A somewhat offbeat, witty script Butter and Mashed Banana, an English play written and directed by Ajay Krishnan, won the best original script award. The satirical comedy that had just three male artistes in the cast employed an innovative narrative style and used minimal props. While two of the narrators, holding two ends of a screen and moving to Bharatanatya steps, represented a couple with conflicting ideologies, the third depicted the tragi-comic plight of the offspring of such a marriage. The main motto of the play being "freedom of speech is the freedom to offend", the play was full of irreverent comments on current issues ranging from political alliances to film censorship.

Music was both the strength and weakness of the play because every time there was a song, the play came to a halt.

Mahesh Dattani's Twinkle Tara directed by Gitanjali Kalro, though presented with great sincerity, was a little too raw and amateurish to be in the competition. David Gieselman's Mr. Kolpert, a black comedy directed by Anshuman Jha for his Mumbai-based group was an Alfred Hitchcock thriller and theatre of the absurd rolled into one.

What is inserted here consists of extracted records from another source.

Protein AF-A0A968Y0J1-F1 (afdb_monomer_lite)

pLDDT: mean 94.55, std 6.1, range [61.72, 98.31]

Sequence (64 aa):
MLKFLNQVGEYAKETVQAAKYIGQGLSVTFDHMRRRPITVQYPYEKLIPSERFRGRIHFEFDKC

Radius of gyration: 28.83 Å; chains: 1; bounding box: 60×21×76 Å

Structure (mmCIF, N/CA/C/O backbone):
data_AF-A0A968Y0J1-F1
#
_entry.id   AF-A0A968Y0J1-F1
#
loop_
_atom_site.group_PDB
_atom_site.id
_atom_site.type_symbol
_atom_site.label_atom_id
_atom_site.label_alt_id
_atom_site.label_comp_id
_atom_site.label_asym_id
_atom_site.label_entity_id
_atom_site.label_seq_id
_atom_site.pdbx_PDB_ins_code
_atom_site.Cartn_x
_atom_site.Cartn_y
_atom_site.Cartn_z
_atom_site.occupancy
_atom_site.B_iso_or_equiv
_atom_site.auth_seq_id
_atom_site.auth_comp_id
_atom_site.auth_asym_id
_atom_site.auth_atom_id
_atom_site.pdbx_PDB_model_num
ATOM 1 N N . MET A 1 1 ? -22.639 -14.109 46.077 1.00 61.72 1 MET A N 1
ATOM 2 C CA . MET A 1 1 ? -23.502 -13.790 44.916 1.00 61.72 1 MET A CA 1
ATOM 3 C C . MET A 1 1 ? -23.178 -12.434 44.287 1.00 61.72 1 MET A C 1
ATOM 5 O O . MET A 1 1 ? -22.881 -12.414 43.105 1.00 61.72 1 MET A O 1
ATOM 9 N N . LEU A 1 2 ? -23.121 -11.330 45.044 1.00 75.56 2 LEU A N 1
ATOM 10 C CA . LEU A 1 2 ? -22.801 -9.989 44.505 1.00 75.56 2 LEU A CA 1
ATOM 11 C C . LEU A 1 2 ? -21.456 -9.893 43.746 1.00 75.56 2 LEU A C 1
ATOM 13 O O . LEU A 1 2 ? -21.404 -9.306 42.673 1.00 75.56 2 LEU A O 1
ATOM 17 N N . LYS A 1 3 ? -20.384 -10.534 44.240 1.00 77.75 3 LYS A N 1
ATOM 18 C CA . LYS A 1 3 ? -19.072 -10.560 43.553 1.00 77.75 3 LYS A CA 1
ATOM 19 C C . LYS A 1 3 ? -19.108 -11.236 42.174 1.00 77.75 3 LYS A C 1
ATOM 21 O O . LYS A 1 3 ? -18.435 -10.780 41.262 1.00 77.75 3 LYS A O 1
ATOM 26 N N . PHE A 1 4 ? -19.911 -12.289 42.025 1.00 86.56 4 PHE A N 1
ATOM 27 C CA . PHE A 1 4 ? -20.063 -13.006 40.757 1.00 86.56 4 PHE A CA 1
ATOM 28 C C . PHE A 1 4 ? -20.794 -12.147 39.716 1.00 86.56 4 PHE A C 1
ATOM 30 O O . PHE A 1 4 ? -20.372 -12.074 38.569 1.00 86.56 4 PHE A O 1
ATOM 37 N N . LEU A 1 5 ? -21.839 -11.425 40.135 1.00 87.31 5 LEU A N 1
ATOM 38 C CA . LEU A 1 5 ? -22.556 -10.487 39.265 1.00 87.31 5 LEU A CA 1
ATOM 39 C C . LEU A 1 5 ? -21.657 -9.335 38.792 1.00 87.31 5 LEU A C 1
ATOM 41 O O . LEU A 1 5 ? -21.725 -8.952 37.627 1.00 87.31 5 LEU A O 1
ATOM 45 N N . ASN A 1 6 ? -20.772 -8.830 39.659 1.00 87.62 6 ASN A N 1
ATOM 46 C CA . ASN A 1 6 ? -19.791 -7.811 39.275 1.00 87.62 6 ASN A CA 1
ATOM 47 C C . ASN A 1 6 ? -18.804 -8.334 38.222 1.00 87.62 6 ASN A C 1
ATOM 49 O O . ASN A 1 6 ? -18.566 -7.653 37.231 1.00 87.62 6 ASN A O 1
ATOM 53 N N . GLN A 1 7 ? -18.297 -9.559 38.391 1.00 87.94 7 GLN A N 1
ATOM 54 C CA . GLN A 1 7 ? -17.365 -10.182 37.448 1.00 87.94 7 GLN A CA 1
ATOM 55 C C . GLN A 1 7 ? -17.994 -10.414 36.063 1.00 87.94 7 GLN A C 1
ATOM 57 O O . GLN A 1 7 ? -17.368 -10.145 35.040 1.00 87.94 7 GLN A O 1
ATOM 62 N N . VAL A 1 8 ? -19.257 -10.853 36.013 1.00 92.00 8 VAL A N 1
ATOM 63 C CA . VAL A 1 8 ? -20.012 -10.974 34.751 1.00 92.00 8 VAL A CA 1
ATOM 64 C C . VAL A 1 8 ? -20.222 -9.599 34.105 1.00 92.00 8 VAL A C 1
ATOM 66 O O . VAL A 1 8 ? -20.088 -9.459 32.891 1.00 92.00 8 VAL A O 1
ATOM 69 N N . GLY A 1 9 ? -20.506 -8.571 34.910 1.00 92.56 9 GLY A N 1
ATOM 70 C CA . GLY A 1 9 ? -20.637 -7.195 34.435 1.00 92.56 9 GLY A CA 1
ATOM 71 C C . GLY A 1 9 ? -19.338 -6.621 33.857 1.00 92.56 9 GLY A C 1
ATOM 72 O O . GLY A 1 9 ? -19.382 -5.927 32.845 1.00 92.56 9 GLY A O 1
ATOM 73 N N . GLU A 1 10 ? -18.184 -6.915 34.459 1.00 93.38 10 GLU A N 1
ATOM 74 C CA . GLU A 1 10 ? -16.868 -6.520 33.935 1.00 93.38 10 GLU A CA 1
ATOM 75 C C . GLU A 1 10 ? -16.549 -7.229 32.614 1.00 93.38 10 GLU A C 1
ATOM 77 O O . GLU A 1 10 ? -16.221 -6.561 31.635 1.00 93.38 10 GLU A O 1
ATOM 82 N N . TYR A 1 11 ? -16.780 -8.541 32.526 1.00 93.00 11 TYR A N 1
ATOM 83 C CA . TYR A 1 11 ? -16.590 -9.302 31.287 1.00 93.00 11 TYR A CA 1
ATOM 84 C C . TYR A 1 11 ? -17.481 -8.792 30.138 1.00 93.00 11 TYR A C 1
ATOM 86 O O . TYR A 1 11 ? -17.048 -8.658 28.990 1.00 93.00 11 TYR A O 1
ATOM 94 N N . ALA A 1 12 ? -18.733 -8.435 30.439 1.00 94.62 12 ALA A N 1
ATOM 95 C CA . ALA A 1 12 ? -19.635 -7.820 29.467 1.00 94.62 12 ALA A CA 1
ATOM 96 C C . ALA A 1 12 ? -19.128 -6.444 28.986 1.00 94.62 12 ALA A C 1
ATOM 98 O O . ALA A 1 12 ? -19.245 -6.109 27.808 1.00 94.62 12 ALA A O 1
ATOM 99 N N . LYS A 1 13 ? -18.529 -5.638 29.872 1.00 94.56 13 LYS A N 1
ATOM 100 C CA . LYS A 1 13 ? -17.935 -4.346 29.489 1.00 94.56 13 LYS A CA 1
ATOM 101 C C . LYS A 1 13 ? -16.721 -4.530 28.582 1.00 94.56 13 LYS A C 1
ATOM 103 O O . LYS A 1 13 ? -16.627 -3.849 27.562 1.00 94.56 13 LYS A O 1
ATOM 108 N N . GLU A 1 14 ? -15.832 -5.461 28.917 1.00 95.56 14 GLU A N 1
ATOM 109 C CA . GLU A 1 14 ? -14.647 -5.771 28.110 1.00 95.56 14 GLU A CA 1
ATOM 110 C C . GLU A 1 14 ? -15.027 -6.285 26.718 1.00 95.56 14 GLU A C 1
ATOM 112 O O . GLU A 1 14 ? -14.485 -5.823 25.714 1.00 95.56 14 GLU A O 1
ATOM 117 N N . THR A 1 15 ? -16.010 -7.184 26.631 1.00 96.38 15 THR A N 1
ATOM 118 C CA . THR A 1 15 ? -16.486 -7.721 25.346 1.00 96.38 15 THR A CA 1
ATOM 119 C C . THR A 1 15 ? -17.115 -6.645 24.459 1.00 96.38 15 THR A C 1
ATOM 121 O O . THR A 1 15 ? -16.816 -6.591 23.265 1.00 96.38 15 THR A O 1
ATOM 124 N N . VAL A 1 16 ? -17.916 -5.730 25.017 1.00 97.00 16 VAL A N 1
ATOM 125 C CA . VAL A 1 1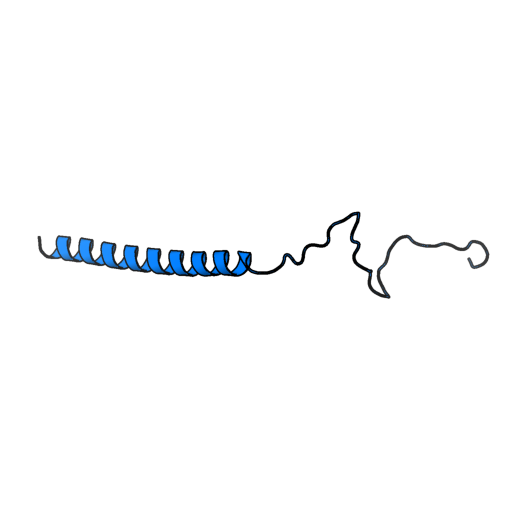6 ? -18.460 -4.580 24.270 1.00 97.00 16 VAL A CA 1
ATOM 126 C C . VAL A 1 16 ? -17.344 -3.644 23.804 1.00 97.00 16 VAL A C 1
ATOM 128 O O . VAL A 1 16 ? -17.369 -3.161 22.669 1.00 97.00 16 VAL A O 1
ATOM 131 N N . GLN A 1 17 ? -16.344 -3.400 24.652 1.00 96.94 17 GLN A N 1
ATOM 132 C CA . GLN A 1 17 ? -15.197 -2.575 24.293 1.00 96.94 17 GLN A CA 1
ATOM 133 C C . GLN A 1 17 ? -14.387 -3.209 23.151 1.00 96.94 17 GLN A C 1
ATOM 135 O O . GLN A 1 17 ? -14.064 -2.526 22.177 1.00 96.94 17 GLN A O 1
ATOM 140 N N . ALA A 1 18 ? -14.134 -4.518 23.213 1.00 97.44 18 ALA A N 1
ATOM 141 C CA . ALA A 1 18 ? -13.470 -5.264 22.150 1.00 97.44 18 ALA A CA 1
ATOM 142 C C . ALA A 1 18 ? -14.271 -5.221 20.838 1.00 97.44 18 ALA A C 1
ATOM 144 O O . ALA A 1 18 ? -13.718 -4.898 19.785 1.00 97.44 18 ALA A O 1
ATOM 145 N N . ALA A 1 19 ? -15.585 -5.456 20.895 1.00 97.69 19 ALA A N 1
ATOM 146 C CA . ALA A 1 19 ? -16.462 -5.384 19.729 1.00 97.69 19 ALA A CA 1
ATOM 147 C C . ALA A 1 19 ? -16.457 -3.989 19.083 1.00 97.69 19 ALA A C 1
ATOM 149 O O . ALA A 1 19 ? -16.423 -3.874 17.857 1.00 97.69 19 ALA A O 1
ATOM 150 N N . LYS A 1 20 ? -16.422 -2.919 19.890 1.00 97.62 20 LYS A N 1
ATOM 151 C CA . LYS A 1 20 ? -16.304 -1.542 19.394 1.00 97.62 20 LYS A CA 1
ATOM 152 C C . LYS A 1 20 ? -15.003 -1.330 18.618 1.00 97.62 20 LYS A C 1
ATOM 154 O O . LYS A 1 20 ? -15.044 -0.745 17.538 1.00 97.62 20 LYS A O 1
ATOM 159 N N . TYR A 1 21 ? -13.870 -1.809 19.130 1.00 98.06 21 TYR A N 1
ATOM 160 C CA . TYR A 1 21 ? -12.587 -1.685 18.431 1.00 98.06 21 TYR A CA 1
ATOM 161 C C . TYR A 1 21 ? -12.544 -2.505 17.139 1.00 98.06 21 TYR A C 1
ATOM 163 O O . TYR A 1 21 ? -12.047 -2.020 16.124 1.00 98.06 21 TYR A O 1
ATOM 171 N N . ILE A 1 22 ? -13.137 -3.701 17.135 1.00 98.00 22 ILE A N 1
ATOM 172 C CA . ILE A 1 22 ? -13.289 -4.503 15.915 1.00 98.00 22 ILE A CA 1
ATOM 173 C C . ILE A 1 22 ? -14.146 -3.753 14.889 1.00 98.00 22 ILE A C 1
ATOM 175 O O . ILE A 1 22 ? -13.758 -3.642 13.728 1.00 98.00 22 ILE A O 1
ATOM 179 N N . GLY A 1 23 ? -15.273 -3.178 15.316 1.00 98.06 23 GLY A N 1
ATOM 180 C CA . GLY A 1 23 ? -16.144 -2.383 14.451 1.00 98.06 23 GLY A CA 1
ATOM 181 C C . GLY A 1 23 ? -15.442 -1.157 13.860 1.00 98.06 23 GLY A C 1
ATOM 182 O O . GLY A 1 23 ? -15.643 -0.842 12.690 1.00 98.06 23 GLY A O 1
ATOM 183 N N . GLN A 1 24 ? -14.572 -0.500 14.633 1.00 97.81 24 GLN A N 1
ATOM 184 C CA . GLN A 1 24 ? -13.731 0.597 14.142 1.00 97.81 24 GLN A CA 1
ATOM 185 C C . GLN A 1 24 ? -12.711 0.124 13.100 1.00 97.81 24 GLN A C 1
ATOM 187 O O . GLN A 1 24 ? -12.549 0.772 12.071 1.00 97.81 24 GLN A O 1
ATOM 192 N N . GLY A 1 25 ? -12.045 -1.012 13.317 1.00 98.06 25 GLY A N 1
ATOM 193 C CA . GLY A 1 25 ? -11.136 -1.581 12.317 1.00 98.06 25 GLY A CA 1
ATOM 194 C C . GLY A 1 25 ? -11.865 -1.955 11.023 1.00 98.06 25 GLY A C 1
ATOM 195 O O . GLY A 1 25 ? -11.396 -1.656 9.926 1.00 98.06 25 GLY A O 1
ATOM 196 N N . LEU A 1 26 ? -13.055 -2.542 11.152 1.00 98.31 26 LEU A N 1
ATOM 197 C CA . LEU A 1 26 ? -13.885 -2.949 10.024 1.00 98.31 26 LEU A CA 1
ATOM 198 C C . LEU A 1 26 ? -14.427 -1.749 9.228 1.00 98.31 26 LEU A C 1
ATOM 200 O O . LEU A 1 26 ? -14.491 -1.793 8.003 1.00 98.31 26 LEU A O 1
ATOM 204 N N . SER A 1 27 ? -14.797 -0.647 9.885 1.00 98.12 27 SER A N 1
ATOM 205 C CA . SER A 1 27 ? -15.238 0.551 9.160 1.00 98.12 27 SER A CA 1
ATOM 206 C C . SER A 1 27 ? -14.111 1.146 8.312 1.00 98.12 27 SER A C 1
ATOM 208 O O . SER A 1 27 ? -14.356 1.584 7.189 1.00 98.12 27 SER A O 1
ATOM 210 N N . VAL A 1 28 ? -12.867 1.088 8.801 1.00 98.12 28 VAL A N 1
ATOM 211 C CA . VAL A 1 28 ? -11.683 1.510 8.046 1.00 98.12 28 VAL A CA 1
ATOM 212 C C . VAL A 1 28 ? -11.453 0.607 6.835 1.00 98.12 28 VAL A C 1
ATOM 214 O O . VAL A 1 28 ? -11.170 1.123 5.754 1.00 98.12 28 VAL A O 1
ATOM 217 N N . THR A 1 29 ? -11.593 -0.716 6.953 1.00 97.81 29 THR A N 1
ATOM 218 C CA . THR A 1 29 ? -11.428 -1.607 5.790 1.00 97.81 29 THR A CA 1
ATOM 219 C C . THR A 1 29 ? -12.494 -1.347 4.725 1.00 97.81 29 THR A C 1
ATOM 221 O O . THR A 1 29 ? -12.158 -1.247 3.544 1.00 97.81 29 THR A O 1
ATOM 224 N N . PHE A 1 30 ? -13.751 -1.132 5.124 1.00 97.88 30 PHE A N 1
ATOM 225 C CA . PHE A 1 30 ? -14.815 -0.749 4.193 1.00 97.88 30 PHE A CA 1
ATOM 226 C C . PHE A 1 30 ? -14.606 0.637 3.566 1.00 97.88 30 PHE A C 1
ATOM 228 O O . PHE A 1 30 ? -14.965 0.832 2.404 1.00 97.88 30 PHE A O 1
ATOM 235 N N . ASP A 1 31 ? -13.991 1.590 4.273 1.00 97.81 31 ASP A N 1
ATOM 236 C CA . ASP A 1 31 ? -13.593 2.874 3.680 1.00 97.81 31 ASP A CA 1
ATOM 237 C C . ASP A 1 31 ? -12.546 2.690 2.569 1.00 97.81 31 ASP A C 1
ATOM 239 O O . ASP A 1 31 ? -12.659 3.280 1.494 1.00 97.81 31 ASP A O 1
ATOM 243 N N . HIS A 1 32 ? -11.564 1.804 2.771 1.00 97.94 32 HIS A N 1
ATOM 244 C CA . HIS A 1 32 ? -10.538 1.529 1.760 1.00 97.94 32 HIS A CA 1
ATOM 245 C C . HIS A 1 32 ? -11.119 0.934 0.472 1.0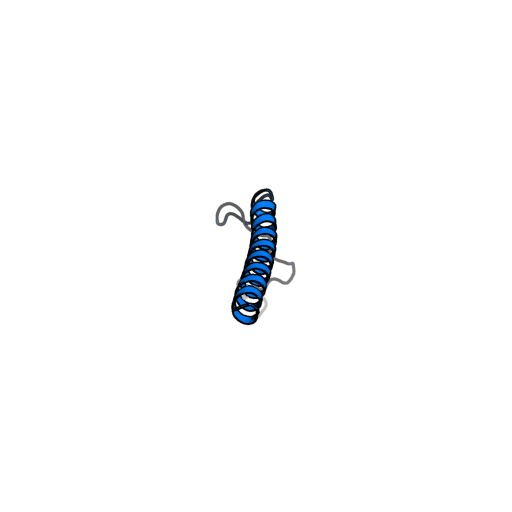0 97.94 32 HIS A C 1
ATOM 247 O O . HIS A 1 32 ? -10.602 1.223 -0.606 1.00 97.94 32 HIS A O 1
ATOM 253 N N . MET A 1 33 ? -12.223 0.183 0.550 1.00 96.94 33 MET A N 1
ATOM 254 C CA . MET A 1 33 ? -12.902 -0.363 -0.634 1.00 96.94 33 MET A CA 1
ATOM 255 C C . MET A 1 33 ? -13.505 0.712 -1.548 1.00 96.94 33 MET A C 1
ATOM 257 O O . MET A 1 33 ? -13.744 0.446 -2.723 1.00 96.94 33 MET A O 1
ATOM 261 N N . ARG A 1 34 ? -13.749 1.929 -1.044 1.00 96.50 34 ARG A N 1
ATOM 262 C CA . ARG A 1 34 ? -14.253 3.049 -1.859 1.00 96.50 34 ARG A CA 1
ATOM 263 C C . ARG A 1 34 ? -13.156 3.736 -2.671 1.00 96.50 34 ARG A C 1
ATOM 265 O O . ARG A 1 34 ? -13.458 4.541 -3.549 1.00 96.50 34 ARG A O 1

The play revolves around a non-conformist, bored, urban couple who find excitement in killing their guests. Intended to be a satire on the insatiable thirst for violence which fuels a lot of modern films, plays and pulp fiction, in a peculiar way the play quenches it as well. Though the production had its entertaining moments, the sets were rather shabby and the dark humour a little too heavy for the young cast. Though the director has exhibited courage in attempting such a play, the compromises he has been forced to make in the crucial final scene weakens its.

Mohan Rakesh's classic Ashad Ka Ek Din, another Mumbai production directed by Chandan Roy Sanyal, was rather pretentious with cluttered stage and unnecessary auditorium entries. (This was the director's way of involving the audience in the play) The thatched hut and the printed nylon saris used for the backdrop looked really awful as did most of the costumes. The rich, peacock blue pots lying around the hut seemed totally out of place.

Most awards

The play that walked away with most of the awards was My Lord, an emotionally charged Marathi play depicting the increasing loneliness of a young man dying in a hospital. His prolonged illness and the smell of his sores put off the family and the only one who remains with him is the nurse who looks after him. She pleads with the judge not to hand over the body to the family.

Director Shivadarshan Sable (who had also adapted the short story) handled the subject with sensitivity and avoided melodrama. The same control was visible in the design, acting and music. Pratap Phad and Rajasshree Joshi gave a mature and moving performance.